Il aide également à distinguer les branches de la catégorie des romans policiers et thrillers. Un lecteur qui apprécie ce roman ne cherche peut-être pas réellement des récits à énigme au sens classique. Il peut rechercher des livres où les systèmes sont opaques, la vérité dangereuse, et le rôle professionnel du protagoniste source à la fois d’accès et de risque. C’est un goût particulier, et le catalogue gagne à pouvoir le nommer.

La retenue relative du livre fait partie de sa valeur. Dans un genre souvent dominé par des prémisses plus bruyantes, Hillerman montre qu’un thriller peut rester captivant tout en demeurant au plus près des pièces, des documents et des nerfs politiques. Le sentiment de danger ne vient pas d’une inflation d’échelle, mais de la prise de conscience que la corruption se durcit lorsqu’on l’expose.

Cette maîtrise donne au roman une certaine pérennité. Ce ne sera peut-être pas le premier titre de Hillerman que la plupart des lecteurs choisiront, mais il rappelle avec satisfaction que l’on peut bâtir le suspense sur l’observation, la déduction et la pression institutionnelle, avec très peu de gestes inutiles.

Évaluation finale

The Fly on the Wall CD Low Price vaut mieux que ne le suggère sa formulation de catalogue. Sous ce langage maladroit d’édition se trouve un thriller précoce et compétent de Hillerman, qui comprend à quel point le journalisme devient dangereux lorsqu’il s’approche trop de la pourriture politique. Le livre est particulièrement réussi par son atmosphère, sa proximité avec le pouvoir et la manière dont les institutions publiques peuvent devenir menaçantes lorsque leurs façades commencent à se fissurer.

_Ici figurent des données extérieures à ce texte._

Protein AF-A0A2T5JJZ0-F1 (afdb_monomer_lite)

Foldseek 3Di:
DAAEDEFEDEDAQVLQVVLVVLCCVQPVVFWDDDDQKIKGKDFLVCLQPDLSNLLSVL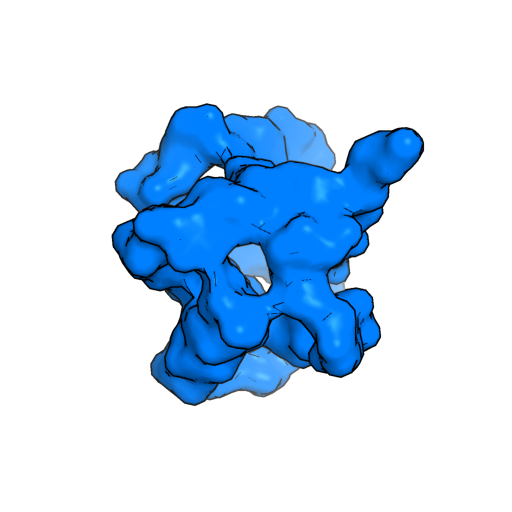LSCLSRAPSLVSLCVRCPVPRSNVHGMYMYMYGHDNPDDGDDGDSVVSSVSSSVNSND

pLDDT: mean 91.17, std 6.43, range [54.38, 96.94]

Structure (mmCIF, N/CA/C/O backbone):
data_AF-A0A2T5JJZ0-F1
#
_entry.id   AF-A0A2T5JJZ0-F1
#
loop_
_atom_site.group_PDB
_atom_site.id
_atom_site.type_symbol
_atom_site.label_atom_id
_atom_site.label_alt_id
_atom_site.label_comp_id
_atom_site.label_asym_id
_atom_site.label_entity_id
_atom_site.label_seq_id
_atom_site.pdbx_PDB_ins_code
_atom_site.Cartn_x
_atom_site.Cartn_y
_atom_site.Cartn_z
_atom_site.occupancy
_atom_site.B_iso_or_equiv
_atom_site.auth_seq_id
_atom_site.auth_comp_id
_atom_site.auth_asym_id
_atom_site.auth_atom_id
_atom_site.pdbx_PDB_model_num
ATOM 1 N N . MET A 1 1 ? 2.453 -2.222 24.077 1.00 54.38 1 MET A N 1
ATOM 2 C CA . MET A 1 1 ? 3.463 -2.300 23.002 1.00 54.38 1 MET A CA 1
ATOM 3 C C . MET A 1 1 ? 2.713 -1.977 21.735 1.00 54.38 1 MET A C 1
ATOM 5 O O . MET A 1 1 ? 1.770 -2.705 21.461 1.00 54.38 1 MET A O 1
ATOM 9 N N . SER A 1 2 ? 3.038 -0.879 21.055 1.00 66.19 2 SER A N 1
ATOM 10 C CA . SER A 1 2 ? 2.325 -0.530 19.827 1.00 66.19 2 SER A CA 1
ATOM 11 C C . SER A 1 2 ? 2.696 -1.508 18.713 1.00 66.19 2 SER A C 1
ATOM 13 O O . SER A 1 2 ? 3.881 -1.767 18.490 1.00 66.19 2 SER A O 1
ATOM 15 N N . ARG A 1 3 ? 1.697 -2.105 18.067 1.00 85.12 3 ARG A N 1
ATOM 16 C CA . ARG A 1 3 ? 1.840 -3.124 17.031 1.00 85.12 3 ARG A CA 1
ATOM 17 C C . ARG A 1 3 ? 1.710 -2.464 15.662 1.00 85.12 3 ARG A C 1
ATOM 19 O O . ARG A 1 3 ? 0.617 -2.136 15.214 1.00 85.12 3 ARG A O 1
ATOM 26 N N . MET A 1 4 ? 2.854 -2.252 15.023 1.00 90.19 4 MET A N 1
ATOM 27 C CA . MET A 1 4 ? 2.959 -1.731 13.662 1.00 90.19 4 MET A CA 1
ATOM 28 C C . MET A 1 4 ? 2.936 -2.884 12.651 1.00 90.19 4 MET A C 1
ATOM 30 O O . MET A 1 4 ? 3.647 -3.872 12.843 1.00 90.19 4 MET A O 1
ATOM 34 N N . ILE A 1 5 ? 2.156 -2.748 11.576 1.00 91.06 5 ILE A N 1
ATOM 35 C CA . ILE A 1 5 ? 2.231 -3.610 10.390 1.00 91.06 5 ILE A CA 1
ATOM 36 C C . ILE A 1 5 ? 2.938 -2.848 9.280 1.00 91.06 5 ILE A C 1
ATOM 38 O O . ILE A 1 5 ? 2.521 -1.748 8.916 1.00 91.06 5 ILE A O 1
ATOM 42 N N . THR A 1 6 ? 3.953 -3.471 8.691 1.00 94.06 6 THR A N 1
ATOM 43 C CA . THR A 1 6 ? 4.628 -2.960 7.498 1.00 94.06 6 THR A CA 1
ATOM 44 C C . THR A 1 6 ? 4.411 -3.922 6.343 1.00 94.06 6 THR A C 1
ATOM 46 O O . THR A 1 6 ? 4.861 -5.064 6.390 1.00 94.06 6 THR A O 1
ATOM 49 N N . ILE A 1 7 ? 3.779 -3.439 5.279 1.00 94.81 7 ILE A N 1
ATOM 50 C CA . ILE A 1 7 ? 3.504 -4.209 4.067 1.00 94.81 7 ILE A CA 1
ATOM 51 C C . ILE A 1 7 ? 4.332 -3.613 2.943 1.00 94.81 7 ILE A C 1
ATOM 53 O O . ILE A 1 7 ? 4.259 -2.414 2.681 1.00 94.81 7 ILE A O 1
ATOM 57 N N . ARG A 1 8 ? 5.143 -4.442 2.287 1.00 95.81 8 ARG A N 1
ATOM 58 C CA . ARG A 1 8 ? 6.118 -3.986 1.291 1.00 95.81 8 ARG A CA 1
ATOM 59 C C . ARG A 1 8 ? 5.815 -4.592 -0.068 1.00 95.81 8 ARG A C 1
ATOM 61 O O . ARG A 1 8 ? 5.618 -5.799 -0.164 1.00 95.81 8 ARG A O 1
ATOM 68 N N . ILE A 1 9 ? 5.873 -3.780 -1.119 1.00 96.19 9 ILE A N 1
ATOM 69 C CA . ILE A 1 9 ? 5.789 -4.254 -2.501 1.00 96.19 9 ILE A CA 1
ATOM 70 C C . ILE A 1 9 ? 6.851 -3.602 -3.381 1.00 96.19 9 ILE A C 1
ATOM 72 O O . ILE A 1 9 ? 7.123 -2.412 -3.259 1.00 96.19 9 ILE A O 1
ATOM 76 N N . ALA A 1 10 ? 7.444 -4.387 -4.278 1.00 96.56 10 ALA A N 1
ATOM 77 C CA . ALA A 1 10 ? 8.338 -3.892 -5.315 1.00 96.56 10 ALA A CA 1
ATOM 78 C C . ALA A 1 10 ? 7.568 -3.715 -6.623 1.00 96.56 10 ALA A C 1
ATOM 80 O O . ALA A 1 10 ? 6.899 -4.643 -7.082 1.00 96.56 10 ALA A O 1
ATOM 81 N N . LEU A 1 11 ? 7.654 -2.523 -7.212 1.00 95.88 11 LEU A N 1
ATOM 82 C CA . LEU A 1 11 ? 6.952 -2.172 -8.439 1.00 95.88 11 LEU A CA 1
ATOM 83 C C . LEU A 1 11 ? 7.940 -1.686 -9.509 1.00 95.88 11 LEU A C 1
ATOM 85 O O . LEU A 1 11 ? 8.870 -0.935 -9.191 1.00 95.88 11 LEU A O 1
ATOM 89 N N . PRO A 1 12 ? 7.697 -2.020 -10.792 1.00 94.88 12 PRO A N 1
ATOM 90 C CA . PRO A 1 12 ? 8.433 -1.418 -11.891 1.00 94.88 12 PRO A CA 1
ATOM 91 C C . PRO A 1 12 ? 8.269 0.098 -11.888 1.00 94.88 12 PRO A C 1
ATOM 93 O O . PRO A 1 12 ? 7.212 0.621 -11.522 1.00 94.88 12 PRO A O 1
ATOM 96 N N . SER A 1 13 ? 9.290 0.799 -12.386 1.00 91.69 13 SER A N 1
ATOM 97 C CA . SER A 1 13 ? 9.412 2.262 -12.338 1.00 91.69 13 SER A CA 1
ATOM 98 C C . SER A 1 13 ? 8.107 2.982 -12.663 1.00 91.69 13 SER A C 1
ATOM 100 O O . SER A 1 13 ? 7.625 3.798 -11.886 1.00 91.69 13 SER A O 1
ATOM 102 N N . ARG A 1 14 ? 7.490 2.662 -13.807 1.00 92.75 14 ARG A N 1
ATOM 103 C CA . ARG A 1 14 ? 6.275 3.345 -14.270 1.00 92.75 14 ARG A CA 1
ATOM 104 C C . ARG A 1 14 ? 5.119 3.222 -13.274 1.00 92.75 14 ARG A C 1
ATOM 106 O O . ARG A 1 14 ? 4.375 4.184 -13.097 1.00 92.75 14 ARG A O 1
ATOM 113 N N . THR A 1 15 ? 4.974 2.059 -12.653 1.00 94.00 15 THR A N 1
ATOM 114 C CA . THR A 1 15 ? 3.898 1.770 -11.705 1.00 94.00 15 THR A CA 1
ATOM 115 C C . THR A 1 15 ? 4.194 2.403 -10.351 1.00 94.00 15 THR A C 1
ATOM 117 O O . THR A 1 15 ? 3.317 3.066 -9.808 1.00 94.00 15 THR A O 1
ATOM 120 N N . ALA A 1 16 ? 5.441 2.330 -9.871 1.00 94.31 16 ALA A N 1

Ses limites sont assez nettes. Le rythme est plus ancien et plus régulier que celui de nombreux thrillers actuels, et les lecteurs qui cherchent la signature du Hillerman ultérieur liront un autre genre de roman. Il s’agit toutefois davantage d’une question d’attentes que de défauts.

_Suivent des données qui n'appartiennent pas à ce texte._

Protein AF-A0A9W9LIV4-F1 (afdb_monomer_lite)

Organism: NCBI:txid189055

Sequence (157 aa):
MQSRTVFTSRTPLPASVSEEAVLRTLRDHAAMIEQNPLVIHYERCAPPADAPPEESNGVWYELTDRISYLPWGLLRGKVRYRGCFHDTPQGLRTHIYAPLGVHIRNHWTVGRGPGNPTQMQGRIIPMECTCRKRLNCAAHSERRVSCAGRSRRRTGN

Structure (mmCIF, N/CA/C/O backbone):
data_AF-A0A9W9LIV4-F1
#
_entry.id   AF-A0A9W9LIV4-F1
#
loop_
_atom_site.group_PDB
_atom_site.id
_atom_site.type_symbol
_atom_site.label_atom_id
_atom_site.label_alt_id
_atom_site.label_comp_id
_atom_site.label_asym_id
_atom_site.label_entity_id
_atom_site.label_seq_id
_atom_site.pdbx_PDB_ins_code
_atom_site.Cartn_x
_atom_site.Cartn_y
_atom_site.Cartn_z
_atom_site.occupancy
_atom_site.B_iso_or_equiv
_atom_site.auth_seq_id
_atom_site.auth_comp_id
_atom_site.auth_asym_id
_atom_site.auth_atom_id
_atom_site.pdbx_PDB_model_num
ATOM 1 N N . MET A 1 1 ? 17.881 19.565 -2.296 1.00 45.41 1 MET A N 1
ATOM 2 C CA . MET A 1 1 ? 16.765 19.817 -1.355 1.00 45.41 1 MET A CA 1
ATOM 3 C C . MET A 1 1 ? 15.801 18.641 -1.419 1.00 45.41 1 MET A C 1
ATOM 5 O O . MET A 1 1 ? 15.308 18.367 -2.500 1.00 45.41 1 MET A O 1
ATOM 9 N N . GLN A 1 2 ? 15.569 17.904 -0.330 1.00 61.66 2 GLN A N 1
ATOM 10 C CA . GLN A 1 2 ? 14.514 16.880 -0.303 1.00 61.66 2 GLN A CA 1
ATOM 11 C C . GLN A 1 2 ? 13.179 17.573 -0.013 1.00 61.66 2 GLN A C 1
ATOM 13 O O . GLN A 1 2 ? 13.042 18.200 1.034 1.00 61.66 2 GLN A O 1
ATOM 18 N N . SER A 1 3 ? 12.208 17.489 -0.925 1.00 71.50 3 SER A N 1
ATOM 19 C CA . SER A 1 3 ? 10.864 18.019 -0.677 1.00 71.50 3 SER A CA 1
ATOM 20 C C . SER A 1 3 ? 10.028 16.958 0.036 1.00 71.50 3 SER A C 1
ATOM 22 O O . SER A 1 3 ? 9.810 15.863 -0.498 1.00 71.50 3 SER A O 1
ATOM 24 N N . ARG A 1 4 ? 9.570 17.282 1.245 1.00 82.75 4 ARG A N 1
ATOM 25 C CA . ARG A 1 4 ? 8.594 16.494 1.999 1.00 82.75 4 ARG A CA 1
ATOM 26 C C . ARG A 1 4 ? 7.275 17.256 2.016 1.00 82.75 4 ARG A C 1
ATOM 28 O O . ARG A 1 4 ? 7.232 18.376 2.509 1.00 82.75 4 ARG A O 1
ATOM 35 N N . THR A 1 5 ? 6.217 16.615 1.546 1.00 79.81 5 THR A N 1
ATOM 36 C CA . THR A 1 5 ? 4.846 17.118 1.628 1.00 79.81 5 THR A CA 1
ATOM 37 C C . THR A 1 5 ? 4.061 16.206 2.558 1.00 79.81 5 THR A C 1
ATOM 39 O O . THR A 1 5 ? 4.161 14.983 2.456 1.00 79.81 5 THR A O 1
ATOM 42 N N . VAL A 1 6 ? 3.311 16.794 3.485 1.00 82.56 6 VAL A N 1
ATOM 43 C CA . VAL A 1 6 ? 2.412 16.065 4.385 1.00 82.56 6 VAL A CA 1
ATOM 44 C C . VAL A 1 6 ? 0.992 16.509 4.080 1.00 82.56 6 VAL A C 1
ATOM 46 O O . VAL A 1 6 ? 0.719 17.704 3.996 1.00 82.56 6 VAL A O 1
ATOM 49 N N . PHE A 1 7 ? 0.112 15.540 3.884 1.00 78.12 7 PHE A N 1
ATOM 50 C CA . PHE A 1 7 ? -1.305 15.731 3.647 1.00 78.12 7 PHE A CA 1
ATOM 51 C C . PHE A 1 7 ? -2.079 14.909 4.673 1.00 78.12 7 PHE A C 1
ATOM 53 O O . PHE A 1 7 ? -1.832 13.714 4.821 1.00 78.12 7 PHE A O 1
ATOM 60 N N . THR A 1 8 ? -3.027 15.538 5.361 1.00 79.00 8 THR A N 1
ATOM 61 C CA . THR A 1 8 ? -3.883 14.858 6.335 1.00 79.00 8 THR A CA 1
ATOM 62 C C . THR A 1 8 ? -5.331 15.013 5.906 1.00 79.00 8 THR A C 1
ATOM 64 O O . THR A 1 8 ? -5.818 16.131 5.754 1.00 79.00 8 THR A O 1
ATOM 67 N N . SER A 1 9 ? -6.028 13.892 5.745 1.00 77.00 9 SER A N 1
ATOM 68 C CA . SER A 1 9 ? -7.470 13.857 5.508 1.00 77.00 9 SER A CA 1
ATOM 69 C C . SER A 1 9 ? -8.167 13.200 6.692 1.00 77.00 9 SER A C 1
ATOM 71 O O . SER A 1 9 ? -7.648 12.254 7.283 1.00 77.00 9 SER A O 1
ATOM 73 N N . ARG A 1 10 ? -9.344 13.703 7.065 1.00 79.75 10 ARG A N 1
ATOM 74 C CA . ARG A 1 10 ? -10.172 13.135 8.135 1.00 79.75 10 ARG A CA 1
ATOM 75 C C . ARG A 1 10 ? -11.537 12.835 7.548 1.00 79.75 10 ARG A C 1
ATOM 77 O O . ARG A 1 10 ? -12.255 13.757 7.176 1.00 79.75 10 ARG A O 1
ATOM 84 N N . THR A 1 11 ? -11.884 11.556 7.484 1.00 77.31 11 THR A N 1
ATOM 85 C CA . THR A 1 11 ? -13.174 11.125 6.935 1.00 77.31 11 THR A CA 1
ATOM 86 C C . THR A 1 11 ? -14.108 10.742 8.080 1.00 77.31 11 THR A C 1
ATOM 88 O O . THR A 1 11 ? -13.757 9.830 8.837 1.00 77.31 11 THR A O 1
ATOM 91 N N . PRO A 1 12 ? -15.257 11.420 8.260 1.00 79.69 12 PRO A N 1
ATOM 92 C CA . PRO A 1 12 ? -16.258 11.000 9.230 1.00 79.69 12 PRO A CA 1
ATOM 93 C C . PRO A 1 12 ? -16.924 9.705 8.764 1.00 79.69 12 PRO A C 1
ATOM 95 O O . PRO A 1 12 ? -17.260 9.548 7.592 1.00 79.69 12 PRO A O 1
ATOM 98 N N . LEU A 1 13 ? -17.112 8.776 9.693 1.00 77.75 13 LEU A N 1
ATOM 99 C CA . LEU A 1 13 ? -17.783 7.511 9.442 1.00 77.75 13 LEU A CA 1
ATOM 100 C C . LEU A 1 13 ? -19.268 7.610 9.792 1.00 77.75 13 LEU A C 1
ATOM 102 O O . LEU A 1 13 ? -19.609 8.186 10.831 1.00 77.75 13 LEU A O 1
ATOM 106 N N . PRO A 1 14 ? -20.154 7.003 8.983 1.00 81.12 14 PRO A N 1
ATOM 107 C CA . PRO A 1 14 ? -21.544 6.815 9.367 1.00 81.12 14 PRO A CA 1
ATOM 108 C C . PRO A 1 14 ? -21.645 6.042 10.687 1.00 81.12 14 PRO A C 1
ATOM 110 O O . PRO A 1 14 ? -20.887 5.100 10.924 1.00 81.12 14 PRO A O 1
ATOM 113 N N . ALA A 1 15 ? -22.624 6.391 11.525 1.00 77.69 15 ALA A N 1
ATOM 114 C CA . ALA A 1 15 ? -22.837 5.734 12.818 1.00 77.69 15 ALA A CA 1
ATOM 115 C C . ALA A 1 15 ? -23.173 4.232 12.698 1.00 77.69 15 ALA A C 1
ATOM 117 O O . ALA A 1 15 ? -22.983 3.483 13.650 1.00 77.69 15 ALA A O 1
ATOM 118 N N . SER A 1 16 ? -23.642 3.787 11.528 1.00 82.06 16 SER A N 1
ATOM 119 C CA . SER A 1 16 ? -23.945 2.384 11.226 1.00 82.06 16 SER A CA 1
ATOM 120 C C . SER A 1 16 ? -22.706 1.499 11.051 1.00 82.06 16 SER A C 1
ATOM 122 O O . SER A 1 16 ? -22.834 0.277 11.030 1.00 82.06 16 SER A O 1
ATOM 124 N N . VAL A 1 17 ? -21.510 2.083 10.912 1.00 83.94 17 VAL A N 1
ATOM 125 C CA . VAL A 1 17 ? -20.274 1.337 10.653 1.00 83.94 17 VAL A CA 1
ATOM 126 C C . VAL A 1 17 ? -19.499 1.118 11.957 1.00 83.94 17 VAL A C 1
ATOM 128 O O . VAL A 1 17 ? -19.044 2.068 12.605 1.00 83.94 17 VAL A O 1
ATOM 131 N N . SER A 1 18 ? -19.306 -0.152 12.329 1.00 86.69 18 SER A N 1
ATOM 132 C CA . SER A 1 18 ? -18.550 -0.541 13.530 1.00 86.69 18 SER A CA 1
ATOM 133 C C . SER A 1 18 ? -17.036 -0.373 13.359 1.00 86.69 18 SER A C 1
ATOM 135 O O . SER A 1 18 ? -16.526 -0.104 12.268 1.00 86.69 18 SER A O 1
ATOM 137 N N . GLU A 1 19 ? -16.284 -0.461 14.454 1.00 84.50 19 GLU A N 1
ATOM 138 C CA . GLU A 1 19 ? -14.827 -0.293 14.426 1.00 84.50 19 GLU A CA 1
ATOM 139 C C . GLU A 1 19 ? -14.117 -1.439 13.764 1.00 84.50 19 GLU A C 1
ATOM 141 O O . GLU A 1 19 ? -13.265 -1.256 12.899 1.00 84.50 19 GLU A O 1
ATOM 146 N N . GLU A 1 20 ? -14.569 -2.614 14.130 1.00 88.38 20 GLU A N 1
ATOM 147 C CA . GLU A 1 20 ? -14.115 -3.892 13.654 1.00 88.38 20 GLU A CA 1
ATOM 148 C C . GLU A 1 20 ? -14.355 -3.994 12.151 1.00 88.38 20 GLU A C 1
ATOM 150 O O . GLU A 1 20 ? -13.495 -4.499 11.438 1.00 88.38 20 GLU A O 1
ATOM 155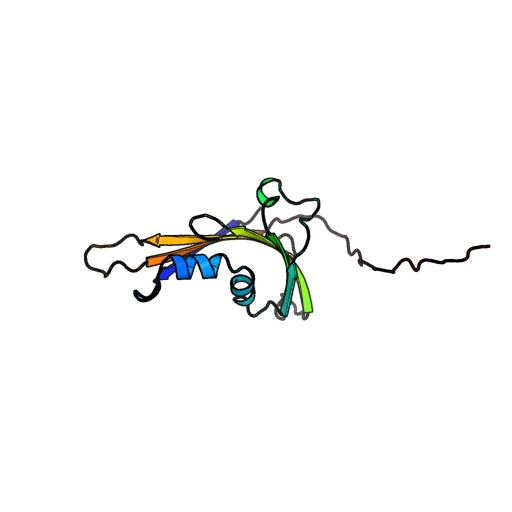 N N . ALA A 1 21 ? -15.479 -3.465 11.649 1.00 89.56 21 ALA A N 1
ATOM 156 C CA . ALA A 1 21 ? -15.754 -3.414 10.218 1.00 89.56 21 ALA A CA 1
ATOM 157 C C . ALA A 1 21 ? -14.717 -2.565 9.470 1.00 89.56 21 ALA A C 1
ATOM 159 O O . ALA A 1 21 ? -14.178 -3.017 8.464 1.00 89.56 21 ALA A O 1
ATOM 160 N N . VAL A 1 22 ? -14.386 -1.378 9.987 1.00 89.38 22 VAL A N 1
ATOM 161 C CA . VAL A 1 22 ? -13.372 -0.498 9.383 1.00 89.38 22 VAL A CA 1
ATOM 162 C C . VAL A 1 22 ? -11.987 -1.122 9.456 1.00 89.38 22 VAL A C 1
ATOM 164 O O . VAL A 1 22 ? -11.287 -1.166 8.451 1.00 89.38 22 VAL A O 1
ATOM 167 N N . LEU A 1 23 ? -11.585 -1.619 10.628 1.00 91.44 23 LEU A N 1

Le verdict final est franchement favorable pour le bon lecteur. Toute personne intéressée par le suspense politique, le mystère proche des salles de rédaction ou l’étendue des premiers travaux de Hillerman devrait y jeter un œil. C’est un thriller intelligent et maîtrisé, qui sait combien de tension peut naître du fait d’être simplement un peu trop près du pouvoir.